Der erste Teil der Trilogie ist für mich auch sehr gut gemacht aber noch lange nicht so gefüllt an Inhalt(Tausendfach die selben NPCs) und auch nicht eine so grosse Spielwelt wie der dritte Teil, was aber an technischen oder finanziellen Möglichkeiten liegen kann die nicht vorhanden waren. Trotzdem bleibt es ein sehr gutes Spiel und die Story war auch sehr gut, der zweite Teil war mir zu viel Politik.
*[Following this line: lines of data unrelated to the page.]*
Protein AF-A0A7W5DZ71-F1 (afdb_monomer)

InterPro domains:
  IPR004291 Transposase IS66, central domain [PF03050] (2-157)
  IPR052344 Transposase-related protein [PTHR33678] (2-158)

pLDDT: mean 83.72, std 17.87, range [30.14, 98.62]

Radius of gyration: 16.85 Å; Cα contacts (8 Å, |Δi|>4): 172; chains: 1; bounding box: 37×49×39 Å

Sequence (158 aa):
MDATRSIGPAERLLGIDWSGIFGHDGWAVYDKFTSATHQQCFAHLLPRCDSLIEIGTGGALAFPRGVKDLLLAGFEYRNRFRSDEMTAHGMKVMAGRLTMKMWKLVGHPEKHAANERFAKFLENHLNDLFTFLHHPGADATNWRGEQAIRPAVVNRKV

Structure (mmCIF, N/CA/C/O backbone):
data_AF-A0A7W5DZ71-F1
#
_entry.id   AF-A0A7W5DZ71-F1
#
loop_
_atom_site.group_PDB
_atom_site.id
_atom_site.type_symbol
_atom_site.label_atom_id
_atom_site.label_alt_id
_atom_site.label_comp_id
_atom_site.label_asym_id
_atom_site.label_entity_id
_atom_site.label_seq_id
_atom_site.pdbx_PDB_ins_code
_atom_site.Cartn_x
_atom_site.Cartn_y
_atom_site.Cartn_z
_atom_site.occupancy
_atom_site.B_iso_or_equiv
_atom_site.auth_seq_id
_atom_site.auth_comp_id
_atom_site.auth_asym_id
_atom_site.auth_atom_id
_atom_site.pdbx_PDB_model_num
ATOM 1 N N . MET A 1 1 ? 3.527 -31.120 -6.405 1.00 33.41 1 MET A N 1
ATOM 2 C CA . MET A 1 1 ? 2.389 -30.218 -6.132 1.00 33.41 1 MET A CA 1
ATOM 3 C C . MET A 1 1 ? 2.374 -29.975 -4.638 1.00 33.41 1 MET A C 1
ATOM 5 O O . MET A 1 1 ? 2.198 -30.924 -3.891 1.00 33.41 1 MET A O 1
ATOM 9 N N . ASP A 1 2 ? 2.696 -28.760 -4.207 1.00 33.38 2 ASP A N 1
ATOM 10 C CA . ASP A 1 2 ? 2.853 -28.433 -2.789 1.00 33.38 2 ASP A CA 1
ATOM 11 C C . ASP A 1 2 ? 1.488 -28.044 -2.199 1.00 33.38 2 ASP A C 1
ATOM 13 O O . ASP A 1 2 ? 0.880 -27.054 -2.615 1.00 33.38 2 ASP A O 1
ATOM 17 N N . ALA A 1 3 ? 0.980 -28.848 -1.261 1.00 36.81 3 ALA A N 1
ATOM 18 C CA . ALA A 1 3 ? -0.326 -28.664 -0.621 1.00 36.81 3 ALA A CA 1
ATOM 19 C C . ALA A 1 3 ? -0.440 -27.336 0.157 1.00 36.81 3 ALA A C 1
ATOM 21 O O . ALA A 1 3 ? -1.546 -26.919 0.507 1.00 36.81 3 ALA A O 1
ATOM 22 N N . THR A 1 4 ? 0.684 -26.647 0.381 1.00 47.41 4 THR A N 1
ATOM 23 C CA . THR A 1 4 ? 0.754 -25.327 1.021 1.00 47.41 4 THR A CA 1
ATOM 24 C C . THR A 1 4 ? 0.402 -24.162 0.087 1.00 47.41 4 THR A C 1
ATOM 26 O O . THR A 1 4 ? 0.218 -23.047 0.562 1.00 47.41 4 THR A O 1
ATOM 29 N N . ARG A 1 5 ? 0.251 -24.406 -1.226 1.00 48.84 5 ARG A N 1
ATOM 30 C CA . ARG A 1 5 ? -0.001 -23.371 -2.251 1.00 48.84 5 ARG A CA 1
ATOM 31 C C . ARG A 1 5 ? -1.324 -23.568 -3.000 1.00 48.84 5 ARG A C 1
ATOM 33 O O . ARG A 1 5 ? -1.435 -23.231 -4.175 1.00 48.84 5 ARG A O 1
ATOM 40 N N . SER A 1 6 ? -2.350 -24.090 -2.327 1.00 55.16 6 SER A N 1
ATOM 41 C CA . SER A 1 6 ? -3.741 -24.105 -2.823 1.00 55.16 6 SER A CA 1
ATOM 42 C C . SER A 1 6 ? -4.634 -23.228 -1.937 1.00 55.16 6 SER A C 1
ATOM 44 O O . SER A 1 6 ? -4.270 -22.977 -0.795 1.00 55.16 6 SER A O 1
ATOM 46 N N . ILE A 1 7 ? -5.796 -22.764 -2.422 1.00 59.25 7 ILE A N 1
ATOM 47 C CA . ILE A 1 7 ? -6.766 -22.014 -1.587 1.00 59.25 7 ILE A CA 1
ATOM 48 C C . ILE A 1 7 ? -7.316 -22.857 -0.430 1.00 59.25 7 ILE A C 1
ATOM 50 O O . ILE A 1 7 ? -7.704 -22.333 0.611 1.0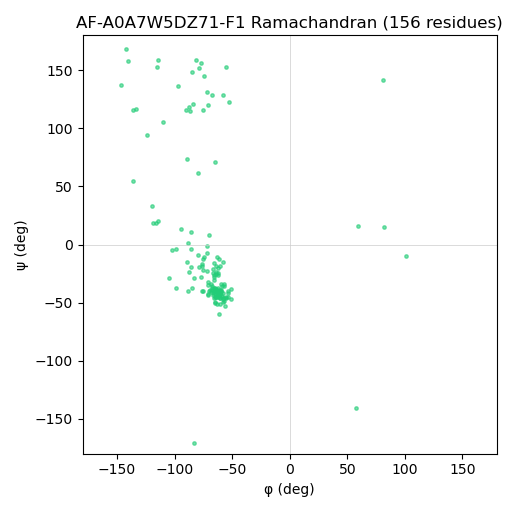0 59.25 7 ILE A O 1
ATOM 54 N N . GLY A 1 8 ? -7.322 -24.180 -0.618 1.00 62.06 8 GLY A N 1
ATOM 55 C CA . GLY A 1 8 ? -8.050 -25.125 0.218 1.00 62.06 8 GLY A CA 1
ATOM 56 C C . GLY A 1 8 ? -7.763 -25.014 1.719 1.00 62.06 8 GLY A C 1
ATOM 57 O O . GLY A 1 8 ? -8.703 -25.116 2.497 1.00 62.06 8 GLY A O 1
ATOM 58 N N . PRO A 1 9 ? -6.516 -24.821 2.188 1.00 67.06 9 PRO A N 1
ATOM 59 C CA . PRO A 1 9 ? -6.245 -24.597 3.604 1.00 67.06 9 PRO A CA 1
ATOM 60 C C . PRO A 1 9 ? -6.903 -23.330 4.162 1.00 67.06 9 PRO A C 1
ATOM 62 O O . PRO A 1 9 ? -7.483 -23.413 5.238 1.00 67.06 9 PRO A O 1
ATOM 65 N N . ALA A 1 10 ? -6.855 -22.201 3.448 1.00 63.38 10 ALA A N 1
ATOM 66 C CA . ALA A 1 10 ? -7.451 -20.943 3.903 1.00 63.38 10 ALA A CA 1
ATOM 67 C C . ALA A 1 10 ? -8.986 -21.002 3.870 1.00 63.38 10 ALA A C 1
ATOM 69 O O . ALA A 1 10 ? -9.635 -20.634 4.844 1.00 63.38 10 ALA A O 1
ATOM 70 N N . GLU A 1 11 ? -9.561 -21.546 2.795 1.00 70.38 11 GLU A N 1
ATOM 71 C CA . GLU A 1 11 ? -11.013 -21.709 2.650 1.00 70.38 11 GLU A CA 1
ATOM 72 C C . GLU A 1 11 ? -11.588 -22.625 3.734 1.00 70.38 11 GLU A C 1
ATOM 74 O O . GLU A 1 11 ? -12.595 -22.297 4.349 1.00 70.38 11 GLU A O 1
ATOM 79 N N . ARG A 1 12 ? -10.910 -23.736 4.050 1.00 74.81 12 ARG A N 1
ATOM 80 C CA . ARG A 1 12 ? -11.332 -24.634 5.138 1.00 74.81 12 ARG A CA 1
ATOM 81 C C . ARG A 1 12 ? -11.249 -24.003 6.527 1.00 74.81 12 ARG A C 1
ATOM 83 O O . ARG A 1 12 ? -11.919 -24.489 7.430 1.00 74.81 12 ARG A O 1
ATOM 90 N N . LEU A 1 13 ? -10.378 -23.015 6.723 1.00 71.56 13 LEU A N 1
ATOM 91 C CA . LEU A 1 13 ? -10.170 -22.382 8.027 1.00 71.56 13 LEU A CA 1
ATOM 92 C C . LEU A 1 13 ? -11.118 -21.207 8.260 1.00 71.56 13 LEU A C 1
ATOM 94 O O . LEU A 1 13 ? -11.591 -21.036 9.378 1.00 71.56 13 LEU A O 1
ATOM 98 N N . LEU A 1 14 ? -11.361 -20.397 7.230 1.00 73.94 14 LEU A N 1
ATOM 99 C CA . LEU A 1 14 ? -12.118 -19.152 7.354 1.00 73.94 14 LEU A CA 1
ATOM 100 C C . LEU A 1 14 ? -13.541 -19.261 6.796 1.00 73.94 14 LEU A C 1
ATOM 102 O O . LEU A 1 14 ? -14.428 -18.578 7.297 1.00 73.94 14 LEU A O 1
ATOM 106 N N . GLY A 1 15 ? -13.762 -20.127 5.804 1.00 78.62 15 GLY A N 1
ATOM 107 C CA . GLY A 1 15 ? -14.917 -20.049 4.910 1.00 78.62 15 GLY A CA 1
ATOM 108 C C . GLY A 1 15 ? -14.681 -19.017 3.803 1.00 78.62 15 GLY A C 1
ATOM 109 O O . GLY A 1 15 ? -14.061 -17.977 4.028 1.00 78.62 15 GLY A O 1
ATOM 110 N N . ILE A 1 16 ? -15.135 -19.305 2.579 1.00 81.88 16 ILE A N 1
ATOM 111 C CA . ILE A 1 16 ? -14.974 -18.385 1.434 1.00 81.88 16 ILE A CA 1
ATOM 112 C C . ILE A 1 16 ? -15.783 -17.086 1.604 1.00 81.88 16 ILE A C 1
ATOM 114 O O . ILE A 1 16 ? -15.476 -16.064 0.997 1.00 81.88 16 ILE A O 1
ATOM 118 N N . ASP A 1 17 ? -16.801 -17.130 2.458 1.00 84.81 17 ASP A N 1
ATOM 119 C CA . ASP A 1 17 ? -17.707 -16.046 2.819 1.00 84.81 17 ASP A CA 1
ATOM 120 C C . ASP A 1 17 ? -17.210 -15.197 3.999 1.00 84.81 17 ASP A C 1
ATOM 122 O O . ASP A 1 17 ? -17.880 -14.238 4.389 1.00 84.81 17 ASP A O 1
ATOM 126 N N . TRP A 1 18 ? -16.032 -15.503 4.551 1.00 81.38 18 TRP A N 1
ATOM 127 C CA . TRP A 1 18 ? -15.459 -14.755 5.664 1.00 81.38 18 TRP A CA 1
ATOM 128 C C . TRP A 1 18 ? -15.276 -13.270 5.332 1.00 81.38 18 TRP A C 1
ATOM 130 O O . TRP A 1 18 ? -14.657 -12.919 4.328 1.00 81.38 18 TRP A O 1
ATOM 140 N N . SER A 1 19 ? -15.776 -12.391 6.206 1.00 84.19 19 SER A N 1
ATOM 141 C CA . SER A 1 19 ? -15.886 -10.951 5.936 1.00 84.19 19 SER A CA 1
ATOM 142 C C . SER A 1 19 ? -15.014 -10.048 6.819 1.00 84.19 19 SER A C 1
ATOM 144 O O . SER A 1 19 ? -15.314 -8.867 7.001 1.00 84.19 19 SER A O 1
ATOM 146 N N . GLY A 1 20 ? -13.967 -10.595 7.441 1.00 84.69 20 GLY A N 1
ATOM 147 C CA . GLY A 1 20 ? -13.046 -9.819 8.274 1.00 84.69 20 GLY A CA 1
ATOM 148 C C . GLY A 1 20 ? -11.948 -9.110 7.472 1.00 84.69 20 GLY A C 1
ATOM 149 O O . GLY A 1 20 ? -11.963 -9.079 6.243 1.00 84.69 20 GLY A O 1
ATOM 150 N N . ILE A 1 21 ? -10.967 -8.535 8.179 1.00 86.06 21 ILE A N 1
ATOM 151 C CA . ILE A 1 21 ? -9.810 -7.879 7.551 1.00 86.06 21 ILE A CA 1
ATOM 152 C C . ILE A 1 21 ? -8.710 -8.905 7.294 1.00 86.06 21 ILE A C 1
ATOM 154 O O . ILE A 1 21 ? -8.168 -9.484 8.238 1.00 86.06 21 ILE A O 1
ATOM 158 N N . PHE A 1 22 ? -8.354 -9.096 6.026 1.00 82.88 22 PHE A N 1
ATOM 159 C CA . PHE A 1 22 ? -7.403 -10.107 5.591 1.00 82.88 22 PHE A CA 1
ATOM 160 C C . PHE A 1 22 ? -6.091 -9.498 5.094 1.00 82.88 22 PHE A C 1
ATOM 162 O O . PHE A 1 22 ? -6.013 -8.956 3.994 1.00 82.88 22 PHE A O 1
ATOM 169 N N . GLY A 1 23 ? -5.039 -9.607 5.907 1.00 85.50 23 GLY A N 1
ATOM 170 C CA . GLY A 1 23 ? -3.687 -9.205 5.521 1.00 85.50 23 GLY A CA 1
ATOM 171 C C . GLY A 1 23 ? -2.960 -10.307 4.748 1.00 85.50 23 GLY A C 1
ATOM 172 O O . GLY A 1 23 ? -2.747 -11.380 5.312 1.00 85.50 23 GLY A O 1
ATOM 173 N N . HIS A 1 24 ? -2.525 -10.052 3.510 1.00 85.00 24 HIS A N 1
ATOM 174 C CA . HIS A 1 24 ? -1.821 -11.046 2.686 1.00 85.00 24 HIS A CA 1
ATOM 175 C C . HIS A 1 24 ? -0.686 -10.458 1.834 1.00 85.00 24 HIS A C 1
ATOM 177 O O . HIS A 1 24 ? -0.507 -9.249 1.732 1.00 85.00 24 HIS A O 1
ATOM 183 N N . ASP A 1 25 ? 0.133 -11.332 1.257 1.00 81.56 25 ASP A N 1
ATOM 184 C CA . ASP A 1 25 ? 1.357 -11.031 0.500 1.00 81.56 25 ASP A CA 1
ATOM 185 C C . ASP A 1 25 ? 1.124 -10.726 -0.993 1.00 81.56 25 ASP A C 1
ATOM 187 O O . ASP A 1 25 ? 2.076 -10.661 -1.771 1.00 81.56 25 ASP A O 1
ATOM 191 N N . GLY A 1 26 ? -0.132 -10.541 -1.406 1.00 82.00 26 GLY A N 1
ATOM 192 C CA . GLY A 1 26 ? -0.487 -10.309 -2.807 1.00 82.00 26 GLY A CA 1
ATOM 193 C C . GLY A 1 26 ? -0.594 -11.568 -3.663 1.00 82.00 26 GLY A C 1
ATOM 194 O O . GLY A 1 26 ? -0.603 -11.482 -4.892 1.00 82.00 26 GLY A O 1
ATOM 195 N N . TRP A 1 27 ? -0.676 -12.756 -3.058 1.00 81.44 27 TRP A N 1
ATOM 196 C CA . TRP A 1 27 ? -0.980 -13.954 -3.828 1.00 81.44 27 TRP A CA 1
ATOM 197 C C . TRP A 1 27 ? -2.443 -13.968 -4.305 1.00 81.44 27 TRP A C 1
ATOM 199 O O . TRP A 1 27 ? -3.368 -14.011 -3.496 1.00 81.44 27 TRP A O 1
ATOM 209 N N . ALA A 1 28 ? -2.640 -14.013 -5.628 1.00 81.88 28 ALA A N 1
ATOM 210 C CA . ALA A 1 28 ? -3.942 -13.873 -6.299 1.00 81.88 28 ALA A CA 1
ATOM 211 C C . ALA A 1 28 ? -5.018 -14.898 -5.891 1.00 81.88 28 ALA A C 1
ATOM 213 O O . ALA A 1 28 ? -6.199 -14.741 -6.186 1.00 81.88 28 ALA A O 1
ATOM 214 N N . VAL A 1 29 ? -4.631 -15.992 -5.230 1.00 78.81 29 VAL A N 1
ATOM 215 C CA . VAL A 1 29 ? -5.595 -16.960 -4.696 1.00 78.81 29 VAL A CA 1
ATOM 216 C C . VAL A 1 29 ? -6.448 -16.348 -3.583 1.00 78.81 29 VAL A C 1
ATOM 218 O O . VAL A 1 29 ? -7.609 -16.729 -3.436 1.00 78.81 29 VAL A O 1
ATOM 221 N N . TY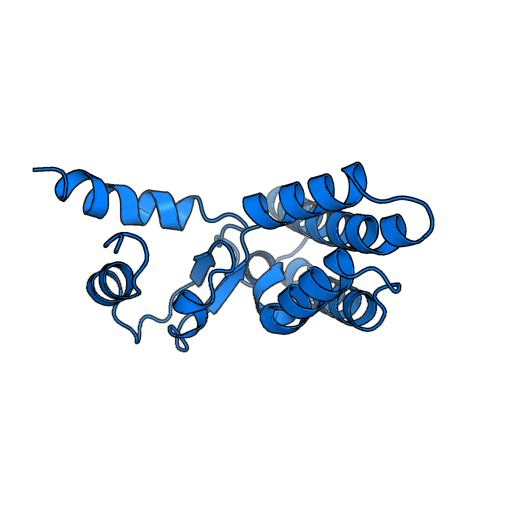R A 1 30 ? -5.901 -15.394 -2.831 1.00 82.75 30 TYR A N 1
ATOM 222 C CA . TYR A 1 30 ? -6.626 -14.720 -1.762 1.00 82.75 30 TYR A CA 1
ATOM 223 C C . TYR A 1 30 ? -7.696 -13.758 -2.280 1.00 82.75 30 TYR A C 1
ATOM 225 O O . TYR A 1 30 ? -8.692 -13.577 -1.595 1.00 82.75 30 TYR A O 1
ATOM 233 N N . ASP A 1 31 ? -7.588 -13.263 -3.514 1.00 83.81 31 ASP A N 1
ATOM 234 C CA . ASP A 1 31 ? -8.582 -12.366 -4.130 1.00 83.81 31 ASP A CA 1
ATOM 235 C C . ASP A 1 31 ? -9.968 -13.028 -4.299 1.00 83.81 31 ASP A C 1
ATOM 237 O O . ASP A 1 31 ? -10.960 -12.371 -4.603 1.00 83.81 31 ASP A O 1
ATOM 241 N N . LYS A 1 32 ? -10.055 -14.349 -4.089 1.00 85.88 32 LYS A N 1
ATOM 242 C CA . LYS A 1 32 ? -11.312 -15.108 -4.085 1.00 85.88 32 LYS A CA 1
ATOM 243 C C . LYS A 1 32 ? -12.145 -14.918 -2.812 1.00 85.88 32 LYS A C 1
ATOM 245 O O . LYS A 1 32 ? -13.325 -15.249 -2.835 1.00 85.88 32 LYS A O 1
ATOM 250 N N . PHE A 1 33 ? -11.571 -14.400 -1.724 1.00 85.38 33 PHE A N 1
ATOM 251 C CA . PHE A 1 33 ? -12.298 -14.083 -0.488 1.00 85.38 33 PHE A CA 1
ATOM 252 C C . PHE A 1 33 ? -13.030 -12.745 -0.625 1.00 85.38 33 PHE A C 1
ATOM 254 O O . PHE A 1 33 ? -12.764 -11.797 0.100 1.00 85.38 33 PHE A O 1
ATOM 261 N N . THR A 1 34 ? -13.967 -12.654 -1.568 1.00 89.06 34 THR A N 1
ATOM 262 C CA . THR A 1 34 ? -14.595 -11.384 -1.971 1.00 89.06 34 THR A CA 1
ATOM 263 C C . THR A 1 34 ? -15.405 -10.696 -0.871 1.00 89.06 34 THR A C 1
ATOM 265 O O . THR A 1 34 ? -15.710 -9.513 -0.990 1.00 89.06 34 THR A O 1
ATOM 268 N N . SER A 1 35 ? -15.787 -11.426 0.179 1.00 87.06 35 SER A N 1
ATOM 269 C CA . SER A 1 35 ? -16.448 -10.858 1.358 1.00 87.06 35 SER A CA 1
ATOM 270 C C . SER A 1 35 ? -15.468 -10.168 2.313 1.00 87.06 35 SER A C 1
ATOM 272 O O . SER A 1 35 ? -15.896 -9.362 3.142 1.00 87.06 35 SER A O 1
ATOM 274 N N . ALA A 1 36 ? -14.172 -10.477 2.229 1.00 89.25 36 ALA A N 1
ATOM 275 C CA . ALA A 1 36 ? -13.153 -9.944 3.116 1.00 89.25 36 ALA A CA 1
ATOM 276 C C . ALA A 1 36 ? -12.758 -8.517 2.725 1.00 89.25 36 ALA A C 1
ATOM 278 O O . ALA A 1 36 ? -12.781 -8.114 1.564 1.00 89.25 36 ALA A O 1
ATOM 279 N N . THR A 1 37 ? -12.328 -7.743 3.719 1.00 89.75 37 THR A N 1
ATOM 280 C CA . THR A 1 37 ? -11.631 -6.480 3.469 1.00 89.75 37 THR A CA 1
ATOM 281 C C . THR A 1 37 ? -10.137 -6.763 3.380 1.00 89.75 37 THR A C 1
ATOM 283 O O . THR A 1 37 ? -9.526 -7.189 4.359 1.00 89.75 37 THR A O 1
ATOM 286 N N . HIS A 1 38 ? -9.528 -6.532 2.224 1.00 91.19 38 HIS A N 1
ATOM 287 C CA . HIS A 1 38 ? -8.140 -6.917 1.988 1.00 91.19 38 HIS A CA 1
ATOM 288 C C . HIS A 1 38 ? -7.140 -5.868 2.478 1.00 91.19 38 HIS A C 1
ATOM 290 O O . HIS A 1 38 ? -7.400 -4.666 2.465 1.00 91.19 38 HIS A O 1
ATOM 296 N N . GLN A 1 39 ? -5.971 -6.337 2.913 1.00 93.50 39 GLN A N 1
ATOM 297 C CA . GLN A 1 39 ? -4.804 -5.518 3.216 1.00 93.50 39 GLN A CA 1
ATOM 298 C C . GLN A 1 39 ? -3.555 -6.146 2.583 1.00 93.50 39 GLN A C 1
ATOM 300 O O . GLN A 1 39 ? -3.112 -7.219 2.997 1.00 93.50 39 GLN A O 1
ATOM 305 N N . GLN A 1 40 ? -2.920 -5.456 1.637 1.00 94.06 40 GLN A N 1
ATOM 306 C CA . GLN A 1 40 ? -1.622 -5.885 1.116 1.00 94.06 40 GLN A CA 1
ATOM 307 C C . GLN A 1 40 ? -0.527 -5.649 2.151 1.00 94.06 40 GLN A C 1
ATOM 309 O O . GLN A 1 40 ? -0.392 -4.568 2.725 1.00 94.06 40 GLN A O 1
ATOM 314 N N . CYS A 1 41 ? 0.287 -6.666 2.391 1.00 92.06 41 CYS A N 1
ATOM 315 C CA . CYS A 1 41 ? 1.273 -6.656 3.454 1.00 92.06 41 CYS A CA 1
ATOM 316 C C . CYS A 1 41 ? 2.484 -5.780 3.097 1.00 92.06 41 CYS A C 1
ATOM 318 O O . CYS A 1 41 ? 3.282 -6.116 2.219 1.00 92.06 41 CYS A O 1
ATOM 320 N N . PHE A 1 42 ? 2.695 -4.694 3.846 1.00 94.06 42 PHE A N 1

Geralt erstmal die Zeichen beibringen und komplett von vorne einen Helden ausrüsten macht einfach Spass.
*
5.Cities Skyline*

Da ich gerne Städte baue macht dieses Spiel einfach Spass und die Community im Work Shop auf Steam trägt mit über 90000!!! Objekten und Mods dazu bei.Zum Glück auch, weil das Spiel hat wenige Gebäude und die sehen oft alle sehr ähnlich aus. Mit der Zeit wächst die Schwierigkeit und man muss den ÖV sehr gut planen, nur so gibts mehr Geld und die Strassen verstopfen nicht mehr so stark. Es gibt mehrere Dinge die erfüllt werden müssen damit die Stadt funktioniert und die Bürger zufrieden sind, meine grösste Stadt hatte mal 100´000 Einwohner, aber das Spiel ist dabei nicht realistisch. Es kann sein das ein Hochhaus nur 30 Bewohner hat, was aber an der Auslastung der Hardware liegt, wenn die Stadt 1Mio Einwohner hätte, dann würde das Spiel auch soviel anzeigen und das kann auch die stärkste Grafikkarte in die Knie zwingen. 

Was sind eure Top 5 Spiele und warum?


----------



## Neronimo (24. September 2016)

*Sid Meiers Civilization V
*Ich habe es gesehen, und war von Anfang an verliebt 
Und man kann sagen, es hat mich wirklich geprägt, und auch Jahre nach dem Erscheinen spiele Ich immer wieder mit Begeisterung ein paar Stunden Civ V  (Danach kann ich aufgrund der Verstrahlung die karte abhaken)

*Roller Coaster Tycoon 3
*Ja, auf meinem Alten Win 2000 PC habe Ich auch Roller Coaster gespielt 
Bei mir ging es nur um schneller, steiler, höher, vielleicht um meine Höhenangst zu kompensieren
Natürlich habe ich den Reiter mit Sachen wie "Parkverschönerung" oder "Sanitärdienst" nie angefasst, sondern einfach im Sandkasten eine Bahn neben die andere gestellt

*Anno 1701 *
In meiner Grundschulzeit waren die Anno Spiele wirklich die besten die es gab, und 1701 war der Höhepunkt meine kindlichen Spielesammlung 
Zum Glück konnte meine Tante mit dem spiel nichts anfangen, sonst wäre meine DVD Sammlung heute um ein Kronjuwel ärmer 
Und natürlich war man der coolste, wenn man Spiele verleihen konnte (als es noch ging ), erst recht bei so einem guten Spiel

*Battlefield 3/4*
Ja, ich kann die beiden nicht trennen, sie gehören einfach zusammen, und werden es immer bleiben:
Die Gründe für das anschaffen eines neue Rechners ^^
Nebenbei sind es die einzigen Spiele, bei denen Ich es jemals geschafft habe die Story komplett durchzuspielen 
Beide nehmen immernoch einen großen Teil meiner Zeit ein, BF4 mit Conquest und den schönen Maps, BF3 mit den "ausgefalleneren" Modi


Meine 5


----------



## DKK007 (25. September 2016)

Viele gute Spiele würden ja schon genannt.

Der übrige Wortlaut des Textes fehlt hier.